Course detail

Multi-valued Logic Applications

FSI-SALAcad. year: 2025/2026

The course is devoted to artificial intelligence algorithms in both theoretical and practical aspects. In the course, students will learn about the theoretical mathematical background of each area of methods and then implement them. Matlab is used as the programming environment and some implementations will be presented in Python.

The first part of the course covers machine learning methods - kNN, Support Vector Machine, decision trees. The second part discusses various neural networks, deep learning and more complex R-CNNs and autoencoders. Students will learn how to create their own training and test data, build appropriate layers such as convolutional neural networks, perform validation and evaluation of results.

The course also includes invited lectures on language analysis using neural networks.

Language of instruction

Czech

Number of ECTS credits

4

Mode of study

Not applicable.

Entry knowledge

Programming skills in Matlab, statistical methods.

Rules for evaluation and completion of the course

Graded assessment based on submission of semester work (70 percent) and oral exam of the given theory (30 percent).


Participation on lessons is compulsory, in case of absence it is necessary to work out substitute work.

Aims

The aim of the course is to introduce students to the mathematical background of artificial intelligence methods and also to teach them how to implement these methods with understanding.

The areas that will be covered in the course, which students will study and program:

1. Nearest Neighbor Method, Decision Trees, Support Vector Machine.

2. Building a neural network for training on tabular data.

3. Convolutional neural networks for working with image data.

4. R-CNN for detecting a particular object in images.

5. Autoencoders and decoders.

Study aids

Materials and lecture notes on e-learning.

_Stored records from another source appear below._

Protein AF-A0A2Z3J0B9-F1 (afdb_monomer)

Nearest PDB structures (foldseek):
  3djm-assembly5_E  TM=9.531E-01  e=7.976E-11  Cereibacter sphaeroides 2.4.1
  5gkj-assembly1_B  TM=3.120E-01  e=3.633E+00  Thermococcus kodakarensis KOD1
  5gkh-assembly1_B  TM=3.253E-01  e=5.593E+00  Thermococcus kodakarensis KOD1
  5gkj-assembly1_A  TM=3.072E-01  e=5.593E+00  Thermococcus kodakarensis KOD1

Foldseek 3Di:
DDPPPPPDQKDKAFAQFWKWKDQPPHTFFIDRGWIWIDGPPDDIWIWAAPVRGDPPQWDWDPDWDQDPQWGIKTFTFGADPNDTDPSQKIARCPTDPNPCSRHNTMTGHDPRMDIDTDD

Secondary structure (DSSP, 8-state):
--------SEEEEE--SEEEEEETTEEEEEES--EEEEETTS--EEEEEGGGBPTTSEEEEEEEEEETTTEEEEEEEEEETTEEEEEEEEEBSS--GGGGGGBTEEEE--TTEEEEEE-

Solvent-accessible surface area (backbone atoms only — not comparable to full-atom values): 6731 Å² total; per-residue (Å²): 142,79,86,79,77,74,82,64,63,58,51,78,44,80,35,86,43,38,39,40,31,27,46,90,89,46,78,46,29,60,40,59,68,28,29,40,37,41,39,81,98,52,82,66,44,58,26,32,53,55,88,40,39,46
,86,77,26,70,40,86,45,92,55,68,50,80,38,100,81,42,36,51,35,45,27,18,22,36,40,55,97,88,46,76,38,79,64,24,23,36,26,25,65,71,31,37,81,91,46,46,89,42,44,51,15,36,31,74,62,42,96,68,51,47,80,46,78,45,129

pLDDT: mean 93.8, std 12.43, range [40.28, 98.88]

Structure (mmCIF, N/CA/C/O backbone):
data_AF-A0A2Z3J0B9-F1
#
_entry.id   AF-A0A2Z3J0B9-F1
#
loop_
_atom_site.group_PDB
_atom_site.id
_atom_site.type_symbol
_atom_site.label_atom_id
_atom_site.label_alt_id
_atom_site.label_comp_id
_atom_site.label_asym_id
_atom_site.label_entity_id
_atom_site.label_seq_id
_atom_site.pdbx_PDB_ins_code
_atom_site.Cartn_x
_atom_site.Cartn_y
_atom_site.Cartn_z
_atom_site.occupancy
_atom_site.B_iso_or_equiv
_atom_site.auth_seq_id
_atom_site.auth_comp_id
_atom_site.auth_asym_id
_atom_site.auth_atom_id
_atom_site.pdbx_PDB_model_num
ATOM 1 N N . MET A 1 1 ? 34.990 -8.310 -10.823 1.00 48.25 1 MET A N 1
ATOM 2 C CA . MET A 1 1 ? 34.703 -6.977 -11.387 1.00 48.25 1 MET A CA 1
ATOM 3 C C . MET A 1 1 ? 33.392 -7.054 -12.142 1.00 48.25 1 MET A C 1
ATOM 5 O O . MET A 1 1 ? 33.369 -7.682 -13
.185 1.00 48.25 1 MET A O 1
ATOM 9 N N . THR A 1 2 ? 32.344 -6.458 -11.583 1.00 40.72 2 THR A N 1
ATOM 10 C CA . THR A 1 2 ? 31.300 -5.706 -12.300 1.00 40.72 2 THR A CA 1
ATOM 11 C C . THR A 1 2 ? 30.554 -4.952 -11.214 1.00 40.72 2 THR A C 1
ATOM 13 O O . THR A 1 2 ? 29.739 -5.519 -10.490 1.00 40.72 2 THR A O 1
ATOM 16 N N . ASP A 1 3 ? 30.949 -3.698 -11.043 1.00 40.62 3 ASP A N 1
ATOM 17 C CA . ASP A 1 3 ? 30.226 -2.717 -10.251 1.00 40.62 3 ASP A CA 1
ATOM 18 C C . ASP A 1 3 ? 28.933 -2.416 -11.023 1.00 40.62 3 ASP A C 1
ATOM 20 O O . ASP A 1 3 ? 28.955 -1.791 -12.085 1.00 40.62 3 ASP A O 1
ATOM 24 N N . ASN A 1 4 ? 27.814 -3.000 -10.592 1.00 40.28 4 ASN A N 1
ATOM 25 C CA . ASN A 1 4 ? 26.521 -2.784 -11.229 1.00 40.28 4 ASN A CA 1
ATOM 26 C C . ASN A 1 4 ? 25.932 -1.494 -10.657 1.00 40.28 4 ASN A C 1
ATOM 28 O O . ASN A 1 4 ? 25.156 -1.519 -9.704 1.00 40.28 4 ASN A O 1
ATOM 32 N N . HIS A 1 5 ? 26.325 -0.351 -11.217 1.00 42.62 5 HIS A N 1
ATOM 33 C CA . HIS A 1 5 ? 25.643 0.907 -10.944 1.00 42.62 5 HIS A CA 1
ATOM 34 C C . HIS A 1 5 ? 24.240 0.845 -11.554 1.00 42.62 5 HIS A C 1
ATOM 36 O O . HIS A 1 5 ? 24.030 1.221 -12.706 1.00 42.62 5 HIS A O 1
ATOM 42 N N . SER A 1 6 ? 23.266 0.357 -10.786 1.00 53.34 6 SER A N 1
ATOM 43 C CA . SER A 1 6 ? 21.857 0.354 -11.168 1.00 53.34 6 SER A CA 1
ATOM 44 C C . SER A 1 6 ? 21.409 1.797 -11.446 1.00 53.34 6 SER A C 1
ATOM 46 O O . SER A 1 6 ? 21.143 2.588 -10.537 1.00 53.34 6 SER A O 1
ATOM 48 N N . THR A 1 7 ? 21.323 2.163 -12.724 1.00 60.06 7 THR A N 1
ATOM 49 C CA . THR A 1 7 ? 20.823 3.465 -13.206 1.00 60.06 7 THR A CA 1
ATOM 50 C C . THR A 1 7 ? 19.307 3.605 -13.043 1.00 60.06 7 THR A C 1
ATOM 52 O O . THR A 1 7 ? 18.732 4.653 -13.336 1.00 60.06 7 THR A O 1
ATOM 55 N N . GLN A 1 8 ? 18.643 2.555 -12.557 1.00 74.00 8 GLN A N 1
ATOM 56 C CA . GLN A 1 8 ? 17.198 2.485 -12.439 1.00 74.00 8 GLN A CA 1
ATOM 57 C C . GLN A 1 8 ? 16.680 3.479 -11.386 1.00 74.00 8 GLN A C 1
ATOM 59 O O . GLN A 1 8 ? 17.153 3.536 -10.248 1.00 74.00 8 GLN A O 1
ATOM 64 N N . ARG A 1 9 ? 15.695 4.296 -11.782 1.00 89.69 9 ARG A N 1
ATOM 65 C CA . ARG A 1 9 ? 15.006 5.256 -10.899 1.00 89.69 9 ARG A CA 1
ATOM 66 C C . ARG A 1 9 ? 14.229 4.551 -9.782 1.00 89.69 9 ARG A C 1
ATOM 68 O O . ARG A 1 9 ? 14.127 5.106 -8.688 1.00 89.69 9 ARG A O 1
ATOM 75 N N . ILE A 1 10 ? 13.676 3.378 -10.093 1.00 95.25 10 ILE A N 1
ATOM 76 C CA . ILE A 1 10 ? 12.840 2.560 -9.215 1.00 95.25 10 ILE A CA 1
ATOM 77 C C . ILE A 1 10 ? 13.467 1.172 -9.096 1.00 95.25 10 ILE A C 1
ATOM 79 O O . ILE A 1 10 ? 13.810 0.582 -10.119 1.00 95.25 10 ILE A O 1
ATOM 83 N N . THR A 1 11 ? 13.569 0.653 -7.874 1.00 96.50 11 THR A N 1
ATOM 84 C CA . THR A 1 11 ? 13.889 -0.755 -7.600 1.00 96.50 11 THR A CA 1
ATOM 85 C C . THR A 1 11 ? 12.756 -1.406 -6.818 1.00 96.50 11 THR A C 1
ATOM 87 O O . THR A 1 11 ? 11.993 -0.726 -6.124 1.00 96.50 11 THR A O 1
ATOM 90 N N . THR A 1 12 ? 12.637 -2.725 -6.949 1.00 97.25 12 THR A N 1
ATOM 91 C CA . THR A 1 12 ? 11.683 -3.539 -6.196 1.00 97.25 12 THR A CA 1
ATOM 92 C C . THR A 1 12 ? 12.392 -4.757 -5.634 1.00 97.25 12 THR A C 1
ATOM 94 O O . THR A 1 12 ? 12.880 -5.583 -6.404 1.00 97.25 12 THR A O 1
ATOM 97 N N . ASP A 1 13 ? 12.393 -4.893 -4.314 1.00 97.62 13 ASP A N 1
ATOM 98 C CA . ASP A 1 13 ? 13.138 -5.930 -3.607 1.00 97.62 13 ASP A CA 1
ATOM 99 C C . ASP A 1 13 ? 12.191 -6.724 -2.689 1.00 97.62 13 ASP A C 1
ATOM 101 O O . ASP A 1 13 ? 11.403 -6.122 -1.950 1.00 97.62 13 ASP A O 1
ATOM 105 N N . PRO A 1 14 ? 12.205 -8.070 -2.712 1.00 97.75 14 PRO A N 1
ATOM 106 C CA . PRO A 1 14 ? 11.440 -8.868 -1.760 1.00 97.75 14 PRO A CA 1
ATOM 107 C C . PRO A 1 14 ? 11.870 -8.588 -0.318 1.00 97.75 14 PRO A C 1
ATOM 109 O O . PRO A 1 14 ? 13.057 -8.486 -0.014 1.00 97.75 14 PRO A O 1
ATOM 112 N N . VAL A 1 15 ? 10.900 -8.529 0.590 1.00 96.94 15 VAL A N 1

Prerequisites and corequisites

Not applicable.

Basic literature

Druckmüller, M.: Technické aplikace vícehodnotové logiky, PC- DIR , Brno 1998 (CS)
GURNEY, Kevin. An Introduction to Neural Networks. Florida, USA: CRC Press, 1997. ISBN 13 978-1857285031. (EN)
Neural Networks and Deep Learning. Online. Michael Nielsen, 2015. Dostupné z: http://neuralnetworksanddeeplearning.com/. [cit. 2023-10-30]. (EN)
KIM, Phil. MATLAB Deep Learning: With Machine Learning, Neural Networks and Artificial Intelligence. Berkeley, CA: Apress, 2017. ISBN 978-1-4842-2845-6. (EN)

Recommended reading

Neural Networks and Deep Learning. Online. Michael Nielsen, 2015. Dostupné z: http://neuralnetworksanddeeplearning.com/. [cit. 2023-10-30]. (EN)

Classification of course in study plans

  • Programme N-MAI-P Master's 1 year of study, summer semester, elective

Type of course unit

 

Lecture

26 hod., compulsory

Teacher / Lecturer

Syllabus

1. Relationship of artificial intelligence methods to expert systems.

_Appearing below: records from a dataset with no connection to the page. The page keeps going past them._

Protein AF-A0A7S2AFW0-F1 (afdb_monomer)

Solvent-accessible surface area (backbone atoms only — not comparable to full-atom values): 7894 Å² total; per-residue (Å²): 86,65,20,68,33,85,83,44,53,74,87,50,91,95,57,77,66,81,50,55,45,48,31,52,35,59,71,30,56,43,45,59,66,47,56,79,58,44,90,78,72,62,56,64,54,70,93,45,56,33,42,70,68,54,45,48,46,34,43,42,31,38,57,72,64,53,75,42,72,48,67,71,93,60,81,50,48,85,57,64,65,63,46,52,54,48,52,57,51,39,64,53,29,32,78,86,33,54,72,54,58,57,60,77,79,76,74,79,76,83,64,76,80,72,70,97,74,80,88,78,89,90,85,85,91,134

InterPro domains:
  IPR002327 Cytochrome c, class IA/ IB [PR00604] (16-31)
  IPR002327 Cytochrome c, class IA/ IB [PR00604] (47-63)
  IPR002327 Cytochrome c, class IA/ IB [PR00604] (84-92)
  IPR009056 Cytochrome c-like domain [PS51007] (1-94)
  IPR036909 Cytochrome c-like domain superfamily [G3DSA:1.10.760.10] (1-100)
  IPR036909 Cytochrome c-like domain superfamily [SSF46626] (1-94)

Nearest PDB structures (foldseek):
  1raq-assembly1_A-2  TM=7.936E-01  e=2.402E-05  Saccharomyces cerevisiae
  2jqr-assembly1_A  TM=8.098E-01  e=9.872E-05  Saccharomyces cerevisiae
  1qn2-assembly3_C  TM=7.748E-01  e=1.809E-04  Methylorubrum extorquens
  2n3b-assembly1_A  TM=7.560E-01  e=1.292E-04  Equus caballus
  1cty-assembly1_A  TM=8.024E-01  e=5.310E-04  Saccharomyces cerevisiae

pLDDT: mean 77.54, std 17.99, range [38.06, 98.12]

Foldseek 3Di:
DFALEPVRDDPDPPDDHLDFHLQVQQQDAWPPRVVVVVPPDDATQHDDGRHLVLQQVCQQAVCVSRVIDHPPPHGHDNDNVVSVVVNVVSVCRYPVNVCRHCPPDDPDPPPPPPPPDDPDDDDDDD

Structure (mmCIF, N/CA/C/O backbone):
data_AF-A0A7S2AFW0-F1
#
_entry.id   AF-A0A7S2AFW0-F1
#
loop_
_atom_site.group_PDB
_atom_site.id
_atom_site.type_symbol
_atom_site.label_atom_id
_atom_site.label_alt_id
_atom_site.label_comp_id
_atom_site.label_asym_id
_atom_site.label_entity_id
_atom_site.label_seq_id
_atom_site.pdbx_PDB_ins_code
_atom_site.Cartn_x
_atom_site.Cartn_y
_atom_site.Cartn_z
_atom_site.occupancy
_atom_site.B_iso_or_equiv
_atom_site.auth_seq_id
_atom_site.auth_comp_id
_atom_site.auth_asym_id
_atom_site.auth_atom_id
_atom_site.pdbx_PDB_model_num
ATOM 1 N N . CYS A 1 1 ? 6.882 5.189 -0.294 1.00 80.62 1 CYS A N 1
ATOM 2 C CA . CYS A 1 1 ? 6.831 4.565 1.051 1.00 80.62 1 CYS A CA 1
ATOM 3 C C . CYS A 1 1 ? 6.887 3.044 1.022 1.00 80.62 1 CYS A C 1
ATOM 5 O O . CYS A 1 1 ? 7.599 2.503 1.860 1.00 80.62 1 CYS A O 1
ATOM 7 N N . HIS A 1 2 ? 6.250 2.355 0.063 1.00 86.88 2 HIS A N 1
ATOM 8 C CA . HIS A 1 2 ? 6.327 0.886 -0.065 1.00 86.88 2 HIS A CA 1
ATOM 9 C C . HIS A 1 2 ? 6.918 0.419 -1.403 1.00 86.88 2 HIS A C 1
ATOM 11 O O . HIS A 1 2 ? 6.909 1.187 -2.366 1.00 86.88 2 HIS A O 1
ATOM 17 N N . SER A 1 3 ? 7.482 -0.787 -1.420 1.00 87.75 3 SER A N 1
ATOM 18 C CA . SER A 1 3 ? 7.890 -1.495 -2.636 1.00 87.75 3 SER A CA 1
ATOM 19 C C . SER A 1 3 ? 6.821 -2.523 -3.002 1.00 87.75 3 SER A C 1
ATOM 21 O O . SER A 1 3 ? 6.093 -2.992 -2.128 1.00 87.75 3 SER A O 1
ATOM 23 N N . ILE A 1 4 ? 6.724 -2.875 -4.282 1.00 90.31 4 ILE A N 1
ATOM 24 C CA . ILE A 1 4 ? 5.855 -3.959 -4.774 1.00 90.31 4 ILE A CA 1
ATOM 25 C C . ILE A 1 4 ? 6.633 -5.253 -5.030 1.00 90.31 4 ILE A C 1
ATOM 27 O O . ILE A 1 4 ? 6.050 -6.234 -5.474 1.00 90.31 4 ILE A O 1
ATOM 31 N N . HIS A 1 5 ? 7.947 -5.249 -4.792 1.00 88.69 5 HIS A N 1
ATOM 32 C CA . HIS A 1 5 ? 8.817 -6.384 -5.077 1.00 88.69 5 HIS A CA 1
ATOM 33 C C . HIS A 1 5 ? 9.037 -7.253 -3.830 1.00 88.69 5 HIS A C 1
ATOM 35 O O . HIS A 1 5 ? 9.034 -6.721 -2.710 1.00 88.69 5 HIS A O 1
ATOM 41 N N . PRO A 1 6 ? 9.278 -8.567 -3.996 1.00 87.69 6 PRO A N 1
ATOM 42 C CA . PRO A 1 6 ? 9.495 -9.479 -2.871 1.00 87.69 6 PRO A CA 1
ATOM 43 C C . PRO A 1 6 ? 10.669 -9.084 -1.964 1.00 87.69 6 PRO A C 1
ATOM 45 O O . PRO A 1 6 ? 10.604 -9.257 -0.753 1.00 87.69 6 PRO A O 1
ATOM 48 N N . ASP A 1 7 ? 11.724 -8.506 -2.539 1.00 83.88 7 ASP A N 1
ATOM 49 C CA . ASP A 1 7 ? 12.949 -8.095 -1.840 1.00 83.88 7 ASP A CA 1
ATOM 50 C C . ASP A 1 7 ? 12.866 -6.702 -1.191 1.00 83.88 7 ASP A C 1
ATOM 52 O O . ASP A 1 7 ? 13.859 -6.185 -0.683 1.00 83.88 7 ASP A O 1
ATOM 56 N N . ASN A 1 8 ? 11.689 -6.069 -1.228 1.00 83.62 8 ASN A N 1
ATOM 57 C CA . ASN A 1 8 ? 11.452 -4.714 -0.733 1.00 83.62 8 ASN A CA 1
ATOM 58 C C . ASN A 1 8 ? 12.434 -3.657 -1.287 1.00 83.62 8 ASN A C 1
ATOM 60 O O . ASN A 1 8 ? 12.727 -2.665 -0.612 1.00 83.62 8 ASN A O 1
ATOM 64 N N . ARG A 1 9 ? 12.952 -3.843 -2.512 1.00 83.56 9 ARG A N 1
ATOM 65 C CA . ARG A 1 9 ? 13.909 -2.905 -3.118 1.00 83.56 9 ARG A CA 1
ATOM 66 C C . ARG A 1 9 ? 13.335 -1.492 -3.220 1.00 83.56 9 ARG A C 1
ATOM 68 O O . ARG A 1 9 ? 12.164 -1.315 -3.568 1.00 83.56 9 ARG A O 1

2.-3. Machine learning methods (kNN, decision trees, SVM, etc.).

4.-5. Basic neural network design for tabular data, explanation of back-propagation.

6.- 7. Convolutional neural networks (convolution, pooling, batch normalization).

8. Autoencoders and decoders.

9. Pre-trained CNN - implementation, properties

10. R-CNN (convolutional neural network for image retrieval), transformers.

11.-12. Work on semester projects and tutorials.

13. Presentation of final projects and evaluation.

Computer-assisted exercise

13 hod., compulsory

Teacher / Lecturer

Syllabus

Lectures are in Matlab or Python using libraries: scikit-learn, pandas, keras, pytorch.

1. Design of expert system in Matlab (connection with fuzzy logic).

2.-3. Implementation of kNN, decision trees, and SVM methods on different data. Test and validation data.

4.-5. Design of neural networks for prediction on given data (e.g., medical data, economic indicators, etc.).

6.-7. Processing of image databases for designing convolutional neural networks (recognition of handwritten digits, geometric shapes, animals).

8. Autoencoders and decoders - implementation for noise reduction, image retrieval, and data dimensionality reduction.

9. Pre-trained CNN - ResNet, GoogleNet

10. R-CNN, YOLO on real data.

11.-12. Semester project consultation.

13. Presentation and evaluation of work.